Data for this exercise:
=-=-=

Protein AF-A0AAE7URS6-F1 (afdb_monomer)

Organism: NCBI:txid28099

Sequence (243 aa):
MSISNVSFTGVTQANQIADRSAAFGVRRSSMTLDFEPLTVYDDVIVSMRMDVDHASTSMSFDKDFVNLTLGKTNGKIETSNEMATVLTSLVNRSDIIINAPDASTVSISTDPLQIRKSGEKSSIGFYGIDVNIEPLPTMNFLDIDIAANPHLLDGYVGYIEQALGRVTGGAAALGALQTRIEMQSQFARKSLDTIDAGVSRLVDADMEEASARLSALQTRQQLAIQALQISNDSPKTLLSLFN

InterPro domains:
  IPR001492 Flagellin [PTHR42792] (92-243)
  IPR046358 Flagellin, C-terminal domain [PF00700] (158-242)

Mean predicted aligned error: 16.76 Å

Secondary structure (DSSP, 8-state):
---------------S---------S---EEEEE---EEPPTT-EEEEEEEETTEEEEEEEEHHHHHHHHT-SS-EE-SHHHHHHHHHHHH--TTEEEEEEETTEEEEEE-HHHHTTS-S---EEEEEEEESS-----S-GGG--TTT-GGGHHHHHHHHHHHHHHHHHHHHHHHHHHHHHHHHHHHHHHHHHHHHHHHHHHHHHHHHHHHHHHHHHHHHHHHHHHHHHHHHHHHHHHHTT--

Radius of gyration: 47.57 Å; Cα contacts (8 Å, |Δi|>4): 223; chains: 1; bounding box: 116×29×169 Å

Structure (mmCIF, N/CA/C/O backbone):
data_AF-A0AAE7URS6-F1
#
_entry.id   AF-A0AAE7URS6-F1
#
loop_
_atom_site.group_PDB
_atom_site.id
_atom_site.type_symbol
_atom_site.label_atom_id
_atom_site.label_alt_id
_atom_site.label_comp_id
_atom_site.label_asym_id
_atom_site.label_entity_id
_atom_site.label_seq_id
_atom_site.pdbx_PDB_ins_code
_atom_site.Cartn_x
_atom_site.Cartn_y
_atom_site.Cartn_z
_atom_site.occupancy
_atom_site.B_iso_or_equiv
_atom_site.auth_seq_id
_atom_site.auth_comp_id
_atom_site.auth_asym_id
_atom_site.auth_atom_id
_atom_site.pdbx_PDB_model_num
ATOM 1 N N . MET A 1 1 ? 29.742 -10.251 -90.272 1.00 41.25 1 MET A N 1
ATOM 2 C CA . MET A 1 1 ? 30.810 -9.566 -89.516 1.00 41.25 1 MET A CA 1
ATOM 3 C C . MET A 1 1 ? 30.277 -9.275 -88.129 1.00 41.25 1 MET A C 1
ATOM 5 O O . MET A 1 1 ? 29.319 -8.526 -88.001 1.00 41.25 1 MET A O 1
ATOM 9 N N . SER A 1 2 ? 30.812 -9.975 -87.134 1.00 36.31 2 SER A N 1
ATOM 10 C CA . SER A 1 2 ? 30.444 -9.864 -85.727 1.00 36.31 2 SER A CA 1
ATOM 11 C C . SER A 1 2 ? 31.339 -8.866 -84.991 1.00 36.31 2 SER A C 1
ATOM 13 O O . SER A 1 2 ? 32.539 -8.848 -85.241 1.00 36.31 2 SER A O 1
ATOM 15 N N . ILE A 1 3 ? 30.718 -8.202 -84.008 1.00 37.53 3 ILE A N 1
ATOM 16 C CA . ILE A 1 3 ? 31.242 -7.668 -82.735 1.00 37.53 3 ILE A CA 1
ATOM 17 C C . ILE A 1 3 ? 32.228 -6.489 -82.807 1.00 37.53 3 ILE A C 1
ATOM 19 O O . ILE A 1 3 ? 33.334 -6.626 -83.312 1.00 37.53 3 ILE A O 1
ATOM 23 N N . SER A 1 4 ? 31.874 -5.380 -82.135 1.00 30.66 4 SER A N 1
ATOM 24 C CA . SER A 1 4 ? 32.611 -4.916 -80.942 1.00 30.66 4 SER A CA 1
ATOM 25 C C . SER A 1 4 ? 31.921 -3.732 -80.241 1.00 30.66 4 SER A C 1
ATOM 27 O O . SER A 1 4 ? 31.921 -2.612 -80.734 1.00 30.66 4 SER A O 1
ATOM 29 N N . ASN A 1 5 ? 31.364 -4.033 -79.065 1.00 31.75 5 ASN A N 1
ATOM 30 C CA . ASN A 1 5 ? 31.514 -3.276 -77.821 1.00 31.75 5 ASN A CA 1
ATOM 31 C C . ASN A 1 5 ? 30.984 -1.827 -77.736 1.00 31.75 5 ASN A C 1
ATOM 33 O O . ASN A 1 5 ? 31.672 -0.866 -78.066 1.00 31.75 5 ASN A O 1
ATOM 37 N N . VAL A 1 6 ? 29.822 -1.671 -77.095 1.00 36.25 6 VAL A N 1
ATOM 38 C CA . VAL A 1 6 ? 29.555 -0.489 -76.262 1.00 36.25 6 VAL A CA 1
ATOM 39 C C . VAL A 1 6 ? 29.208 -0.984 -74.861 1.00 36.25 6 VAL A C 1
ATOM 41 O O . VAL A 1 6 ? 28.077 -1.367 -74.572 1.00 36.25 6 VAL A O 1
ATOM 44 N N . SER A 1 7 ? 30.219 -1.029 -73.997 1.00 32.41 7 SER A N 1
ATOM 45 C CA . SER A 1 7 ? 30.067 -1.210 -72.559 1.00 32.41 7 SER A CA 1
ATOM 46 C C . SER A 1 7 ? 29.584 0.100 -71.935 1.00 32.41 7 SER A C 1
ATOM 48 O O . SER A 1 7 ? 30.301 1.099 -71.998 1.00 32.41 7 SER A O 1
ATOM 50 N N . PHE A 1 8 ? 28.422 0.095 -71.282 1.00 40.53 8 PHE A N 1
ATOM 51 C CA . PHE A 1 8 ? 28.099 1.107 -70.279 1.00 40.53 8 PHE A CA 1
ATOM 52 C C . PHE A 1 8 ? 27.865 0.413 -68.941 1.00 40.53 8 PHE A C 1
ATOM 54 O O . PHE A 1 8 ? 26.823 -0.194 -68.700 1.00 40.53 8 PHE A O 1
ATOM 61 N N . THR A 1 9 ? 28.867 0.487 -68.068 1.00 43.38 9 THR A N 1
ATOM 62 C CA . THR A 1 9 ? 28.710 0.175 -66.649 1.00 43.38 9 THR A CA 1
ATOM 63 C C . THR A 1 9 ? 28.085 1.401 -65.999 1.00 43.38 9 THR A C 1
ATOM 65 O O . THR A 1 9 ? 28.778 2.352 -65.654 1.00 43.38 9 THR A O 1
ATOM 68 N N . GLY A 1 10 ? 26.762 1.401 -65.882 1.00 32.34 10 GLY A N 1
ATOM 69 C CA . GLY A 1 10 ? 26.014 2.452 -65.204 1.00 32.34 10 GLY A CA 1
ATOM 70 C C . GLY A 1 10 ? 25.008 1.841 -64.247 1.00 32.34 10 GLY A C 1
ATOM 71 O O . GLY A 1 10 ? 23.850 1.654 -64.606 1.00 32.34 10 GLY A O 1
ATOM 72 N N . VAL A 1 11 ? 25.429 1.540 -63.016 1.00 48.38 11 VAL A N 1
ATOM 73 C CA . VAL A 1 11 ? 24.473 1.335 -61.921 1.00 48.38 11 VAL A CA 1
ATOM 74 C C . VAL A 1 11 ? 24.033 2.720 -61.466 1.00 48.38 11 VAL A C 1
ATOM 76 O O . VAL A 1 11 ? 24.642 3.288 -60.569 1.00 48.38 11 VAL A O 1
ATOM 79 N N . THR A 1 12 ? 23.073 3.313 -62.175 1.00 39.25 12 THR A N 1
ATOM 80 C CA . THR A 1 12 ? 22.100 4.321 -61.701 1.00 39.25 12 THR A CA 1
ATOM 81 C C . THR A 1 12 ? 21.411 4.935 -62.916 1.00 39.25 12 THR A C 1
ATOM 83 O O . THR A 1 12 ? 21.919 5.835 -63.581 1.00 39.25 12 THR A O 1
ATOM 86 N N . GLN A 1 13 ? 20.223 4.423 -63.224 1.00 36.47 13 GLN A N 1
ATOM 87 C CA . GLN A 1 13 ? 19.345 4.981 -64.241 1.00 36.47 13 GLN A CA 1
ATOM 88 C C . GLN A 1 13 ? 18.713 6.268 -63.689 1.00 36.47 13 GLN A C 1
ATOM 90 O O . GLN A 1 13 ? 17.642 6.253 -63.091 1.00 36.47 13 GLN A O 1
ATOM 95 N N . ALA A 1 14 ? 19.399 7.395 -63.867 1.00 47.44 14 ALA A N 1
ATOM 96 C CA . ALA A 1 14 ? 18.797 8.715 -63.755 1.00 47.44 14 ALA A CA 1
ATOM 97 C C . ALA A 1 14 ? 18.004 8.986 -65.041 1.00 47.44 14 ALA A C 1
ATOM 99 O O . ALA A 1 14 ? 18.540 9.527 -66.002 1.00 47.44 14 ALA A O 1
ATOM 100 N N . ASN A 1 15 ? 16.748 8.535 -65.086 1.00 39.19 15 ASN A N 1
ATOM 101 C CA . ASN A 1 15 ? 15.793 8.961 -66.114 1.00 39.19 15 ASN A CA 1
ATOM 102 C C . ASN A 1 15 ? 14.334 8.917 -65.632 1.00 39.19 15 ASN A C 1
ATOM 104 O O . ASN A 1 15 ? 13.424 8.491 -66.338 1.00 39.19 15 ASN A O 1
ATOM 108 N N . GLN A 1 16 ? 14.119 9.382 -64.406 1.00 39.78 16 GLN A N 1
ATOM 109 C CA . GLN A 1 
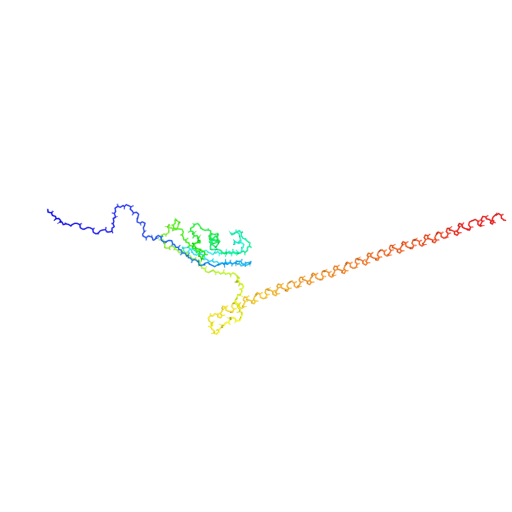16 ? 12.819 9.781 -63.881 1.00 39.78 16 GLN A CA 1
ATOM 110 C C . GLN A 1 16 ? 13.054 11.024 -63.014 1.00 39.78 16 GLN A C 1
ATOM 112 O O . GLN A 1 16 ? 14.131 11.163 -62.428 1.00 39.78 16 GLN A O 1
ATOM 117 N N . ILE A 1 17 ? 12.046 11.889 -62.856 1.00 42.72 17 ILE A N 1
ATOM 118 C CA . ILE A 1 17 ? 11.914 12.715 -61.643 1.00 42.72 17 ILE A CA 1
ATOM 119 C C . ILE A 1 17 ? 11.589 11.735 -60.499 1.00 42.72 17 ILE A C 1
ATOM 121 O O . ILE A 1 17 ? 10.496 11.714 -59.949 1.00 42.72 17 ILE A O 1
ATOM 125 N N . ALA A 1 18 ? 12.508 10.806 -60.242 1.00 38.22 18 ALA A N 1
ATOM 126 C CA . ALA A 1 18 ? 12.447 9.878 -59.142 1.00 38.22 18 ALA A CA 1
ATOM 127 C C . ALA A 1 18 ? 13.033 10.646 -57.978 1.00 38.22 18 ALA A C 1
ATOM 129 O O . ALA A 1 18 ? 14.239 10.894 -57.906 1.00 38.22 18 ALA A O 1
ATOM 130 N N . ASP A 1 19 ? 12.097 11.109 -57.164 1.00 39.25 19 ASP A N 1
ATOM 131 C CA . ASP A 1 19 ? 12.260 11.507 -55.789 1.00 39.25 19 ASP A CA 1
ATOM 132 C C . ASP A 1 19 ? 13.613 11.054 -55.225 1.00 39.25 19 ASP A C 1
ATOM 134 O O . ASP A 1 19 ? 13.834 9.887 -54.897 1.00 39.25 19 ASP A O 1
ATOM 138 N N . ARG A 1 20 ? 14.543 12.006 -55.110 1.00 41.53 20 ARG A N 1
ATOM 139 C CA . ARG A 1 20 ? 15.744 11.865 -54.284 1.00 41.53 20 ARG A CA 1
ATOM 140 C C . ARG A 1 20 ? 15.368 11.892 -52.796 1.00 41.53 20 ARG A C 1
ATOM 142 O O . ARG A 1 20 ? 16.130 12.410 -51.982 1.00 41.53 20 ARG A O 1
ATOM 149 N N . SER A 1 21 ? 14.234 11.304 -52.417 1.00 40.25 21 SER A N 1
ATOM 150 C CA . SER A 1 21 ? 13.928 10.950 -51.041 1.00 40.25 21 SER A CA 1
ATOM 151 C C . SER A 1 21 ? 14.776 9.737 -50.692 1.00 40.25 21 SER A C 1
ATOM 153 O O . SER A 1 21 ? 14.370 8.585 -50.766 1.00 40.25 21 SER A O 1
ATOM 155 N N . ALA A 1 22 ? 16.041 10.070 -50.457 1.00 43.25 22 ALA A N 1
ATOM 156 C CA . ALA A 1 22 ? 16.864 9.564 -49.396 1.00 43.25 22 ALA A CA 1
ATOM 157 C C . ALA A 1 22 ? 16.875 8.053 -49.158 1.00 43.25 22 ALA A C 1
ATOM 159 O O . ALA A 1 22 ? 15.892 7.393 -48.831 1.00 43.25 22 ALA A O 1
ATOM 160 N N . ALA A 1 23 ? 18.098 7.546 -49.173 1.00 43.66 23 ALA A N 1
ATOM 161 C CA . ALA A 1 23 ? 18.495 6.302 -48.548 1.00 43.66 23 ALA A CA 1
ATOM 162 C C . ALA A 1 23 ? 18.257 6.332 -47.017 1.00 43.66 23 ALA A C 1
ATOM 164 O O . ALA A 1 23 ? 19.199 6.296 -46.230 1.00 43.66 23 ALA A O 1
ATOM 165 N N . PHE A 1 24 ? 17.000 6.415 -46.583 1.00 51.25 24 PHE A N 1
ATOM 166 C CA . PHE A 1 24 ? 16.580 6.254 -45.199 1.00 51.25 24 PHE A CA 1
ATOM 167 C C . PHE A 1 24 ? 16.193 4.787 -44.990 1.00 51.25 24 PHE A C 1
ATOM 169 O O . PHE A 1 24 ? 15.348 4.241 -45.700 1.00 51.25 24 PHE A O 1
ATOM 176 N N . GLY A 1 25 ? 16.852 4.116 -44.045 1.00 49.50 25 GLY A N 1
ATOM 177 C CA . GLY A 1 25 ? 16.585 2.712 -43.743 1.00 49.50 25 GLY A CA 1
ATOM 178 C C . GLY A 1 25 ? 15.131 2.478 -43.322 1.00 49.50 25 GLY A C 1
ATOM 179 O O . GLY A 1 25 ? 14.553 3.258 -42.577 1.00 49.50 25 GLY A O 1
ATOM 180 N N . VAL A 1 26 ? 14.557 1.352 -43.744 1.00 51.03 26 VAL A N 1
ATOM 181 C CA . VAL A 1 26 ? 13.195 0.882 -43.394 1.00 51.03 26 VAL A CA 1
ATOM 182 C C . VAL A 1 26 ? 13.033 0.467 -41.920 1.00 51.03 26 VAL A C 1
ATOM 184 O O . VAL A 1 26 ? 11.990 -0.046 -41.523 1.00 51.03 26 VAL A O 1
ATOM 187 N N . ARG A 1 27 ? 14.073 0.623 -41.097 1.00 56.50 27 ARG A N 1
ATOM 188 C CA . ARG A 1 27 ? 14.099 0.096 -39.732 1.00 56.50 27 ARG A CA 1
ATOM 189 C C . ARG A 1 27 ? 13.469 1.092 -38.762 1.00 56.50 27 ARG A C 1
ATOM 191 O O . ARG A 1 27 ? 14.049 2.138 -38.493 1.00 56.50 27 ARG A O 1
ATOM 198 N N . ARG A 1 28 ? 12.304 0.721 -38.225 1.00 66.50 28 ARG A N 1
ATOM 199 C CA . ARG A 1 28 ? 11.714 1.330 -37.023 1.00 66.50 28 ARG A CA 1
ATOM 200 C C . ARG A 1 28 ? 12.694 1.265 -35.851 1.00 66.50 28 ARG A C 1
ATOM 202 O O . ARG A 1 28 ? 13.455 0.300 -35.749 1.00 66.50 28 ARG A O 1
ATOM 209 N N . SER A 1 29 ? 12.643 2.260 -34.970 1.00 75.50 29 SER A N 1
ATOM 210 C CA . SER A 1 29 ? 13.300 2.159 -33.667 1.00 75.50 29 SER A CA 1
ATOM 211 C C . SER A 1 29 ? 12.448 1.241 -32.802 1.00 75.50 29 SER A C 1
ATOM 213 O O . SER A 1 29 ? 11.228 1.403 -32.764 1.00 75.50 29 SER A O 1
ATOM 215 N N . SER A 1 30 ? 13.055 0.237 -32.177 1.00 77.25 30 SER A N 1
ATOM 216 C CA . SER A 1 30 ? 12.329 -0.716 -31.343 1.00 77.25 30 SER A CA 1
ATOM 217 C C . SER A 1 30 ? 13.148 -1.132 -30.136 1.00 77.25 30 SER A C 1
ATOM 219 O O . SER A 1 30 ? 14.331 -1.441 -30.274 1.00 77.25 30 SER A O 1
ATOM 221 N N . MET A 1 31 ? 12.483 -1.223 -28.994 1.00 80.31 31 MET A N 1
ATOM 222 C CA . MET A 1 31 ? 12.987 -1.789 -27.752 1.00 80.31 31 MET A CA 1
ATOM 223 C C . MET A 1 31 ? 12.155 -3.028 -27.418 1.00 80.31 31 MET A C 1
ATOM 225 O O . MET A 1 31 ? 10.950 -3.058 -27.669 1.00 80.31 31 MET A O 1
ATOM 229 N N . THR A 1 32 ? 12.801 -4.056 -26.880 1.00 82.31 32 THR A N 1
ATOM 230 C CA . THR A 1 32 ? 12.108 -5.216 -26.310 1.00 82.31 32 THR A CA 1
ATOM 231 C C . THR A 1 32 ? 12.433 -5.256 -24.830 1.00 82.31 32 THR A C 1
ATOM 233 O O . THR A 1 32 ? 13.599 -5.129 -24.463 1.00 82.31 32 THR A O 1
ATOM 236 N N . LEU A 1 33 ? 11.398 -5.365 -24.010 1.00 81.12 33 LEU A N 1
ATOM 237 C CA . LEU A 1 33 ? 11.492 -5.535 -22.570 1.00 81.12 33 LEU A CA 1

=-=-=

Work request: In the data, how many lines hold the word "Flagellin"? State that number alone.

Response for this exercise: 2